# Upgraded Lupine Wilma 830 lm



## Lurveleven (Feb 27, 2007)

This thing will make our Stenlights look weak and dim 
I don't know what LEDs it will use, most of the Lupine forum is in German and my German isn't good, but from earlier posts by the Lupine engineers I got the impression it would not be based on the Cree die, so it will be interesting to see what LEDs they use, maybe something new from Lumileds? I hope some of our German members could read the forum and enlighten us with some more information.

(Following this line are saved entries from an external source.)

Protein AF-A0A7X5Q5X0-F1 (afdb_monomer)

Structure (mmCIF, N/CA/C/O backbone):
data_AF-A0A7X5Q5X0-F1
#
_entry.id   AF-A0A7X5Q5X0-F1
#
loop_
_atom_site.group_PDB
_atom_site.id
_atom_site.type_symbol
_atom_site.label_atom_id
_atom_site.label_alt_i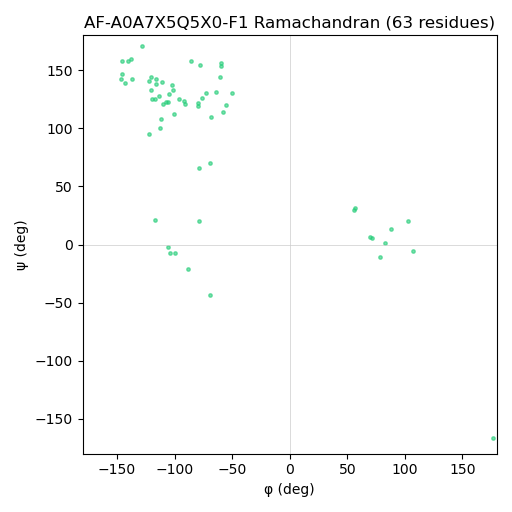d
_atom_site.label_comp_id
_atom_site.label_asym_id
_atom_site.label_entity_id
_atom_site.label_seq_id
_atom_site.pdbx_PDB_ins_code
_atom_site.Cartn_x
_atom_site.Cartn_y
_atom_site.Cartn_z
_atom_site.occupancy
_atom_site.B_iso_or_equiv
_atom_site.auth_seq_id
_atom_site.auth_comp_id
_atom_site.auth_asym_id
_atom_site.auth_atom_id
_atom_site.pdbx_PDB_model_num
ATOM 1 N N . PRO A 1 1 ? 15.435 9.067 4.326 1.00 50.38 1 PRO A N 1
ATOM 2 C CA . PRO A 1 1 ? 15.374 8.499 5.698 1.00 50.38 1 PRO A CA 1
ATOM 3 C C . PRO A 1 1 ? 14.126 7.618 5.907 1.00 50.38 1 PRO A C 1
ATOM 5 O O . PRO A 1 1 ? 13.005 8.102 5.754 1.00 50.38 1 PRO A O 1
ATOM 8 N N . LYS A 1 2 ? 14.314 6.335 6.260 1.00 58.97 2 LYS A N 1
ATOM 9 C CA . LYS A 1 2 ? 13.246 5.399 6.669 1.00 58.97 2 LYS A CA 1
ATOM 10 C C . LYS A 1 2 ? 12.683 5.816 8.038 1.00 58.97 2 LYS A C 1
ATOM 12 O O . LYS A 1 2 ? 12.964 5.193 9.055 1.00 58.97 2 LYS A O 1
ATOM 17 N N . ARG A 1 3 ? 11.953 6.935 8.098 1.00 67.88 3 ARG A N 1
ATOM 18 C CA . ARG A 1 3 ? 11.309 7.387 9.336 1.00 67.88 3 ARG A CA 1
ATOM 19 C C . ARG A 1 3 ? 10.190 6.404 9.660 1.00 67.88 3 ARG A C 1
ATOM 21 O O . ARG A 1 3 ? 9.199 6.344 8.935 1.00 67.88 3 ARG A O 1
ATOM 28 N N . LEU A 1 4 ? 10.383 5.622 10.715 1.00 70.69 4 LEU A N 1
ATOM 29 C CA . LEU A 1 4 ? 9.349 4.734 11.225 1.00 70.69 4 LEU A CA 1
ATOM 30 C C . LEU A 1 4 ? 8.133 5.569 11.659 1.00 70.69 4 LEU A C 1
ATOM 32 O O . LEU A 1 4 ? 8.308 6.694 12.153 1.00 70.69 4 LEU A O 1
ATOM 36 N N . PRO A 1 5 ? 6.906 5.063 11.456 1.00 81.38 5 PRO A N 1
ATOM 37 C CA . PRO A 1 5 ? 5.725 5.729 11.974 1.00 81.38 5 PRO A CA 1
ATOM 38 C C . PRO A 1 5 ? 5.804 5.847 13.505 1.00 81.38 5 PRO A C 1
ATOM 40 O O . PRO A 1 5 ? 6.474 5.067 14.184 1.00 81.38 5 PRO A O 1
ATOM 43 N N . LYS A 1 6 ? 5.133 6.863 14.061 1.00 87.50 6 LYS A N 1
ATOM 44 C CA . LYS A 1 6 ? 5.017 7.024 15.520 1.00 87.50 6 LYS A CA 1
ATOM 45 C C . LYS A 1 6 ? 4.320 5.796 16.127 1.00 87.50 6 LYS A C 1
ATOM 47 O O . LYS A 1 6 ? 3.540 5.130 15.449 1.00 87.50 6 LYS A O 1
ATOM 52 N N . LYS A 1 7 ? 4.552 5.526 17.418 1.00 87.75 7 LYS A N 1
ATOM 53 C CA . LYS A 1 7 ? 3.860 4.451 18.152 1.00 87.75 7 LYS A CA 1
ATOM 54 C C . LYS A 1 7 ? 2.342 4.553 17.941 1.00 87.75 7 LYS A C 1
ATOM 56 O O . LYS A 1 7 ? 1.774 5.627 18.117 1.00 87.75 7 LYS A O 1
ATOM 61 N N . GLY A 1 8 ? 1.712 3.437 17.573 1.00 85.69 8 GLY A N 1
ATOM 62 C CA . GLY A 1 8 ? 0.270 3.361 17.307 1.00 85.69 8 GLY A CA 1
ATOM 63 C C . GLY A 1 8 ? -0.163 3.808 15.906 1.00 85.69 8 GLY A C 1
ATOM 64 O O . GLY A 1 8 ? -1.354 3.776 15.619 1.00 85.69 8 GLY A O 1
ATOM 65 N N . ILE A 1 9 ? 0.769 4.200 15.030 1.00 87.81 9 ILE A N 1
ATOM 66 C CA . ILE A 1 9 ? 0.489 4.529 13.629 1.00 87.81 9 ILE A CA 1
ATOM 67 C C . ILE A 1 9 ? 0.983 3.393 12.732 1.00 87.81 9 ILE A C 1
ATOM 69 O O . ILE A 1 9 ? 2.142 2.988 12.814 1.00 87.81 9 ILE A O 1
ATOM 73 N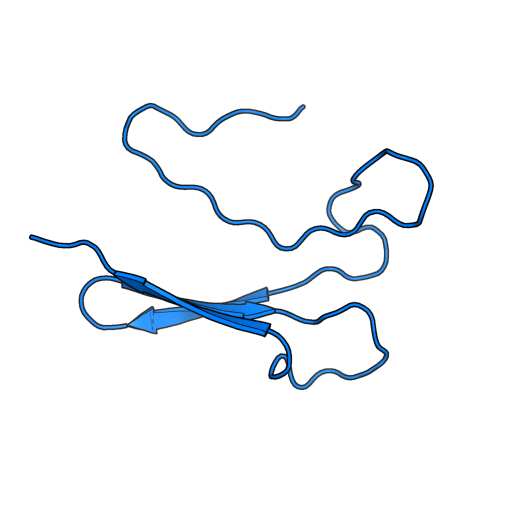 N . LEU A 1 10 ? 0.116 2.916 11.840 1.00 88.75 10 LEU A N 1
ATOM 74 C CA . LEU A 1 10 ? 0.483 2.012 10.755 1.00 88.75 10 LEU A CA 1
ATOM 75 C C . LEU A 1 10 ? 0.726 2.831 9.482 1.00 88.75 10 LEU A C 1
ATOM 77 O O . LEU A 1 10 ? -0.137 3.600 9.064 1.00 88.75 10 LEU A O 1
ATOM 81 N N . GLY A 1 11 ? 1.904 2.680 8.879 1.00 88.62 11 GLY A N 1
ATOM 82 C CA . GLY A 1 11 ? 2.232 3.261 7.577 1.00 88.62 11 GLY A CA 1
ATOM 83 C C . GLY A 1 11 ? 2.426 2.156 6.546 1.00 88.62 11 GLY A C 1
ATOM 84 O O . GLY A 1 11 ? 3.217 1.248 6.781 1.00 88.62 11 GLY A O 1
ATOM 85 N N . ILE A 1 12 ? 1.725 2.251 5.419 1.00 90.62 12 ILE A N 1
ATOM 86 C CA . ILE A 1 12 ? 1.773 1.290 4.309 1.00 90.62 12 ILE A CA 1
ATOM 87 C C . ILE A 1 12 ? 2.322 2.005 3.082 1.00 90.62 12 ILE A C 1
ATOM 89 O O . ILE A 1 12 ? 1.987 3.166 2.847 1.00 90.62 12 ILE A O 1
ATOM 93 N N . LYS A 1 13 ? 3.199 1.332 2.335 1.00 87.62 13 LYS A N 1
ATOM 94 C CA . LYS A 1 13 ? 3.842 1.884 1.144 1.00 87.62 13 LYS A CA 1
ATOM 95 C C . LYS A 1 13 ? 3.994 0.798 0.080 1.00 87.62 13 LYS A C 1
ATOM 97 O O . LYS A 1 13 ? 4.363 -0.318 0.428 1.00 87.62 13 LYS A O 1
ATOM 102 N N . ASN A 1 14 ? 3.746 1.156 -1.176 1.00 86.88 14 ASN A N 1
ATOM 103 C CA . ASN A 1 14 ? 4.070 0.343 -2.339 1.00 86.88 14 ASN A CA 1
ATOM 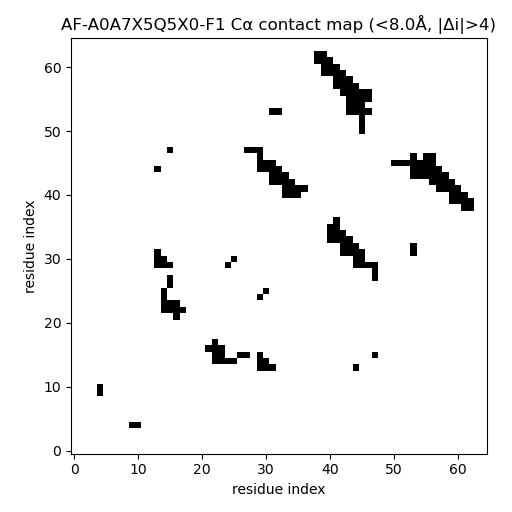104 C C . ASN A 1 14 ? 5.474 0.753 -2.778 1.00 86.88 14 ASN A C 1
ATOM 106 O O . ASN A 1 14 ? 5.726 1.943 -2.978 1.00 86.88 14 ASN A O 1
ATOM 110 N N . ILE A 1 15 ? 6.397 -0.200 -2.791 1.00 84.12 15 ILE A N 1
ATOM 111 C CA . ILE A 1 15 ? 7.816 0.047 -3.017 1.00 84.12 15 ILE A CA 1
ATOM 112 C C . ILE A 1 15 ? 8.432 -1.127 -3.768 1.00 84.12 15 ILE A C 1
ATOM 114 O O . ILE A 1 15 ? 8.102 -2.275 -3.477 1.00 84.12 15 ILE A O 1
ATOM 118 N N . TRP A 1 16 ? 9.361 -0.840 -4.676 1.00 79.06 16 TRP A N 1
ATOM 119 C CA . TRP A 1 16 ? 10.031 -1.851 -5.490 1.00 79.06 16 TRP A CA 1
ATOM 120 C C . TRP A 1 16 ? 11.540 -1.822 -5.262 1.00 79.06 16 TRP A C 1
ATOM 122 O O . TRP A 1 16 ? 12.130 -0.756 -5.086 1.00 79.06 16 TRP A O 1
ATOM 132 N N . ASP A 1 17 ? 12.161 -2.997 -5.282 1.00 76.62 17 ASP A N 1
ATOM 133 C CA . ASP A 1 17 ? 13.609 -3.135 -5.412 1.00 76.62 17 ASP A CA 1
ATOM 134 C C . ASP A 1 17 ? 13.913 -3.485 -6.870 1.00 76.62 17 ASP A C 1
ATOM 136 O O . ASP A 1 17 ? 13.572 -4.570 -7.335 1.00 76.62 17 ASP A O 1
ATOM 140 N N . ALA A 1 18 ? 14.548 -2.567 -7.600 1.00 69.31 18 ALA A N 1
ATOM 141 C CA . ALA A 1 18 ? 14.932 -2.771 -8.998 1.00 69.31 18 ALA A CA 1
ATOM 142 C C . ALA A 1 18 ? 16.206 -3.635 -9.156 1.00 69.31 18 ALA A C 1
ATOM 144 O O . ALA A 1 18 ? 16.886 -3.562 -10.178 1.00 69.31 18 ALA A O 1
ATOM 145 N N . GLY A 1 19 ? 16.568 -4.419 -8.134 1.00 69.25 19 GLY A N 1
ATOM 146 C CA . GLY A 1 19 ? 17.760 -5.268 -8.112 1.00 69.25 19 GLY A CA 1
ATOM 147 C C . GLY A 1 19 ? 19.019 -4.565 -7.596 1.00 69.25 19 GLY A C 1
ATOM 148 O O . GLY A 1 19 ? 20.120 -5.085 -7.766 1.00 69.25 19 GLY A O 1
ATOM 149 N N . SER A 1 20 ? 18.880 -3.393 -6.968 1.00 67.12 20 SER A N 1
ATOM 150 C CA . SER A 1 20 ? 19.996 -2.613 -6.413 1.00 67.12 20 SER A CA 1
ATOM 151 C C . SER A 1 20 ? 20.164 -2.798 -4.900 1.00 67.12 20 SER A C 1
ATOM 153 O O . SER A 1 20 ? 21.118 -2.280 -4.316 1.00 67.12 20 SER A O 1
ATOM 155 N N . GLY A 1 21 ? 19.232 -3.500 -4.242 1.00 66.44 21 GLY A N 1
ATOM 156 C CA . GLY A 1 21 ? 19.195 -3.630 -2.783 1.00 66.44 21 GLY A CA 1
ATOM 157 C C . GLY A 1 21 ? 18.772 -2.339 -2.071 1.00 66.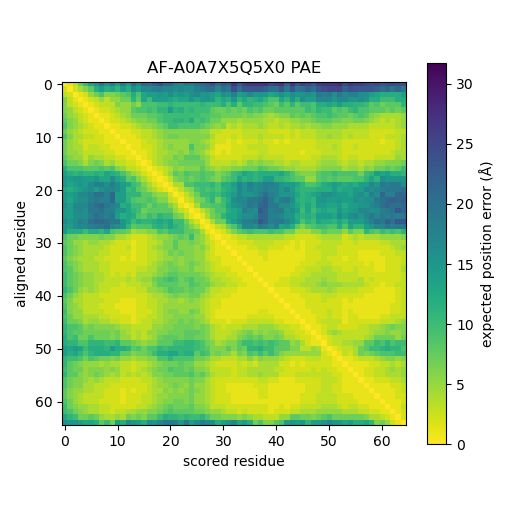44 21 GLY A C 1
ATOM 158 O O . GLY A 1 21 ? 18.810 -2.261 -0.839 1.00 66.44 21 GLY A O 1
ATOM 159 N N . SER A 1 22 ? 18.383 -1.311 -2.832 1.00 60.94 22 SER A N 1
ATOM 160 C CA . SER A 1 22 ? 17.892 -0.028 -2.340 1.00 60.94 22 SER A CA 1
ATOM 161 C C . SER A 1 22 ? 16.498 0.238 -2.879 1.00 60.94 22 SER A C 1
ATOM 163 O O . SER A 1 22 ? 16.172 -0.058 -4.023 1.00 60.94 22 SER A O 1
ATOM 165 N N . VAL A 1 23 ? 15.668 0.805 -2.010 1.00 60.25 23 VAL A N 1
ATOM 166 C CA . VAL A 1 23 ? 14.255 1.025 -2.276 1.00 60.25 23 VAL A CA 1
ATOM 167 C C . VAL A 1 23 ? 14.022 2.524 -2.362 1.00 60.25 23 VAL A C 1
ATOM 169 O O . VAL A 1 23 ? 13.951 3.202 -1.329 1.00 60.25 23 VAL A O 1
ATOM 172 N N . ASP A 1 24 ? 13.938 3.039 -3.581 1.00 56.03 24 ASP A N 1
ATOM 173 C CA . ASP A 1 24 ? 13.703 4.455 -3.831 1.00 56.03 24 ASP A CA 1
ATOM 174 C C . ASP A 1 24 ? 12.198 4.717 -3.979 1.00 56.03 24 ASP A C 1
ATOM 176 O O . ASP A 1 24 ? 11.500 4.121 -4.798 1.00 56.03 24 ASP A O 1
ATOM 180 N N . PHE A 1 25 ? 11.666 5.618 -3.149 1.00 52.03 25 PHE A N 1
ATOM 181 C CA . PHE A 1 25 ? 10.283 6.079 -3.290 1.00 52.03 25 PHE A CA 1
ATOM 182 C C . PHE A 1 25 ? 10.137 6.815 -4.621 1.00 52.03 25 PHE A C 1
ATOM 184 O O . PHE A 1 25 ? 10.937 7.706 -4.890 1.00 52.03 25 PHE A O 1
ATOM 191 N N . TRP A 1 26 ? 9.105 6.478 -5.404 1.00 53.16 26 TRP A N 1
ATOM 192 C CA . TRP A 1 26 ? 8.857 6.999 -6.761 1.00 53.16 26 TRP A CA 1
ATOM 193 C C . TRP A 1 26 ? 9.837 6.540 -7.847 1.00 53.16 26 TRP A C 1
ATOM 195 O O . TRP A 1 26 ? 9.737 6.996 -8.984 1.00 53.16 26 TRP A O 1
ATOM 205 N N . PHE A 1 27 ? 10.751 5.617 -7.549 1.00 55.12 27 PHE A N 1
ATOM 206 C CA . PHE A 1 27 ? 11.579 5.013 -8.586 1.00 55.12 27 PHE A CA 1
ATOM 207 C C . PHE A 1 27 ? 10.758 3.989 -9.368 1.00 55.12 27 PHE A C 1
ATOM 209 O O . PHE A 1 27 ? 10.121 3.114 -8.786 1.00 55.12 27 PHE A O 1
ATOM 216 N N . GLY A 1 28 ? 10.721 4.140 -10.690 1.00 61.50 28 GLY A N 1
ATOM 217 C CA . GLY A 1 28 ? 10.046 3.209 -11.596 1.00 61.50 28 GLY A CA 1
ATOM 218 C C . GLY A 1 28 ? 8.521 3.325 -11.687 1.00 61.50 28 GLY A C 1
ATOM 219 O O . GLY A 1 28 ? 7.963 2.747 -12.606 1.00 61.50 28 GLY A O 1
ATOM 220 N N . GLY A 1 29 ? 7.844 4.087 -10.818 1.00 72.69 29 GLY A N 1
ATOM 221 C CA . GLY A 1 29 ? 6.382 4.247 -10.883 1.00 72.69 29 GLY A CA 1
ATOM 222 C C . GLY A 1 29 ? 5.578 3.436 -9.861 1.00 72.69 29 GLY A C 1
ATOM 223 O O . GLY A 1 29 ? 4.381 3.247 -10.062 1.00 72.69 29 GLY A O 1
ATOM 224 N N . ALA A 1 30 ? 6.190 2.992 -8.755 1.00 83.81 30 ALA A N 1
ATOM 225 C CA . ALA A 1 30 ? 5.459 2.381 -7.641 1.00 83.81 30 ALA A CA 1
ATOM 226 C C . ALA A 1 30 ? 4.392 3.341 -7.089 1.00 83.81 30 ALA A C 1
ATOM 228 O O . ALA A 1 30 ? 4.714 4.387 -6.516 1.00 83.81 30 ALA A O 1
ATOM 229 N N . ALA A 1 31 ? 3.123 2.977 -7.252 1.00 86.50 31 ALA A N 1
ATOM 230 C CA . ALA A 1 31 ? 1.968 3.804 -6.943 1.00 86.50 31 ALA A CA 1
ATOM 231 C C . ALA A 1 31 ? 0.871 2.986 -6.246 1.00 86.50 31 ALA A C 1
ATOM 233 O O . ALA A 1 31 ? 0.835 1.758 -6.294 1.00 86.50 31 ALA A O 1
ATOM 234 N N . MET A 1 32 ? -0.030 3.671 -5.545 1.00 91.00 32 MET A N 1
ATOM 235 C CA . MET A 1 32 ? -1.208 3.034 -4.961 1.00 91.00 32 MET A CA 1
ATOM 236 C C . MET A 1 32 ? -2.399 3.979 -4.975 1.00 91.00 32 MET A C 1
ATOM 238 O O . MET A 1 32 ? -2.242 5.183 -4.754 1.00 91.00 32 MET A O 1
ATOM 242 N N . ILE A 1 33 ? -3.586 3.410 -5.137 1.00 94.50 33 ILE A N 1
ATOM 243 C CA . ILE A 1 33 ? -4.858 4.079 -4.887 1.00 94.50 33 ILE A CA 1
ATOM 244 C C . ILE A 1 33 ? -5.369 3.604 -3.525 1.00 94.50 33 ILE A C 1
ATOM 246 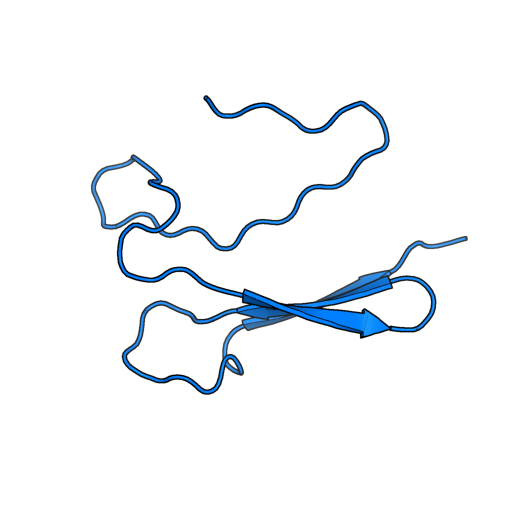O O . ILE A 1 33 ? -5.343 2.412 -3.210 1.00 94.50 33 ILE A O 1
ATOM 250 N N . ILE A 1 34 ? -5.808 4.551 -2.694 1.00 96.31 34 ILE A N 1
ATOM 251 C CA . ILE A 1 34 ? -6.363 4.269 -1.368 1.00 96.31 34 ILE A CA 1
ATOM 252 C C . ILE A 1 34 ? -7.858 4.566 -1.398 1.00 96.31 34 ILE A C 1
ATOM 254 O O . ILE A 1 34 ? -8.268 5.697 -1.647 1.00 96.31 34 ILE A O 1
ATOM 258 N N . GLU A 1 35 ? -8.653 3.548 -1.095 1.00 97.69 35 GLU A N 1
ATOM 259 C CA . GLU A 1 35 ? -10.097 3.635 -0.910 1.00 97.69 35 GLU A CA 1
ATOM 260 C C . GLU A 1 35 ? -10.400 3.540 0.595 1.00 97.69 35 GLU A C 1
ATOM 262 O O . GLU A 1 35 ? -10.004 2.580 1.265 1.00 97.69 35 GLU A O 1
ATOM 267 N N . GLU A 1 36 ? -11.078 4.543 1.154 1.00 97.12 36 GLU A N 1
ATOM 268 C CA . GLU A 1 36 ? -11.582 4.472 2.531 1.00 97.12 36 GLU A CA 1
ATOM 269 C C . GLU A 1 36 ? -12.777 3.506 2.573 1.00 97.12 36 GLU A C 1
ATOM 271 O O . GLU A 1 36 ? -13.701 3.613 1.768 1.00 97.12 36 GLU A O 1
ATOM 276 N N . VAL A 1 37 ? -12.771 2.562 3.516 1.00 96.38 37 VAL A N 1
ATOM 277 C CA . VAL A 1 37 ? -13.858 1.589 3.713 1.00 96.38 37 VAL A CA 1
ATOM 278 C C . VAL A 1 37 ? -14.301 1.596 5.173 1.00 96.38 37 VAL A C 1
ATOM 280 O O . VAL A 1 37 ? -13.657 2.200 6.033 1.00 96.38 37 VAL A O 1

I will start saving for one, anyone else going to get one?

 

Sigbjoern


----------



## Lurveleven (Mar 14, 2007)

The upgraded Wilma is now available, it uses Seoul LEDs.

Sigbjoern


----------



## cy (Mar 14, 2007)

625 euro... that's $1,200 US dollars. talk about pricey?



Lurveleven said:


> The upgraded Wilma is now available, it uses Seoul LEDs.
> 
> Sigbjoern


----------



## Lurveleven (Mar 14, 2007)

Yes it is very pricey, but it is not $1200. Deducting the 19% tax and using todays $/€ conversion rates I end up with a price of $694. For the lighthead alone the price is €360/$400. They also have a complete set with a smaller battery for €585/$649.

Sigbjoern


----------



## diesel_dad (Mar 14, 2007)

This is also sold as a bike light. Comparo with beamshots is here.


----------



## Lurveleven (Mar 14, 2007)

diesel_dad said:


> This is also sold as a bike light. Comparo with beamshots is here.



They have the old Wilma in that comparison, then new Wilma is twice as bright.

Sigbjoern


----------



## yellow (Mar 14, 2007)

pic of the new emitter plate,
also available as a swap-Your-old-to-new-Wilma


----------



## MorpheusT1 (Mar 14, 2007)

I have been drooling over this headlight for a while now,
Saw it first in the Norwegian magazine Vi Menn.


But after seeing the emitter plate/heatsink im not so impressed anymore.



Im sure its bright,but i expected a better HS on a light this caliber.


Benny


----------



## lasercrazy (Mar 14, 2007)

yellow said:


> pic of the new emitter plate,
> also available as a swap-Your-old-to-new-Wilma


 Is that copper behind the leds or just plastic?


----------



## Brum (Mar 14, 2007)

lasercrazy said:


> Is that copper behind the leds or just plastic?


Thats a thermal pad.


----------



## PeLu (Mar 15, 2007)

MorpheusT1 said:


> But after seeing the emitter plate/heatsink im not so impressed anymore.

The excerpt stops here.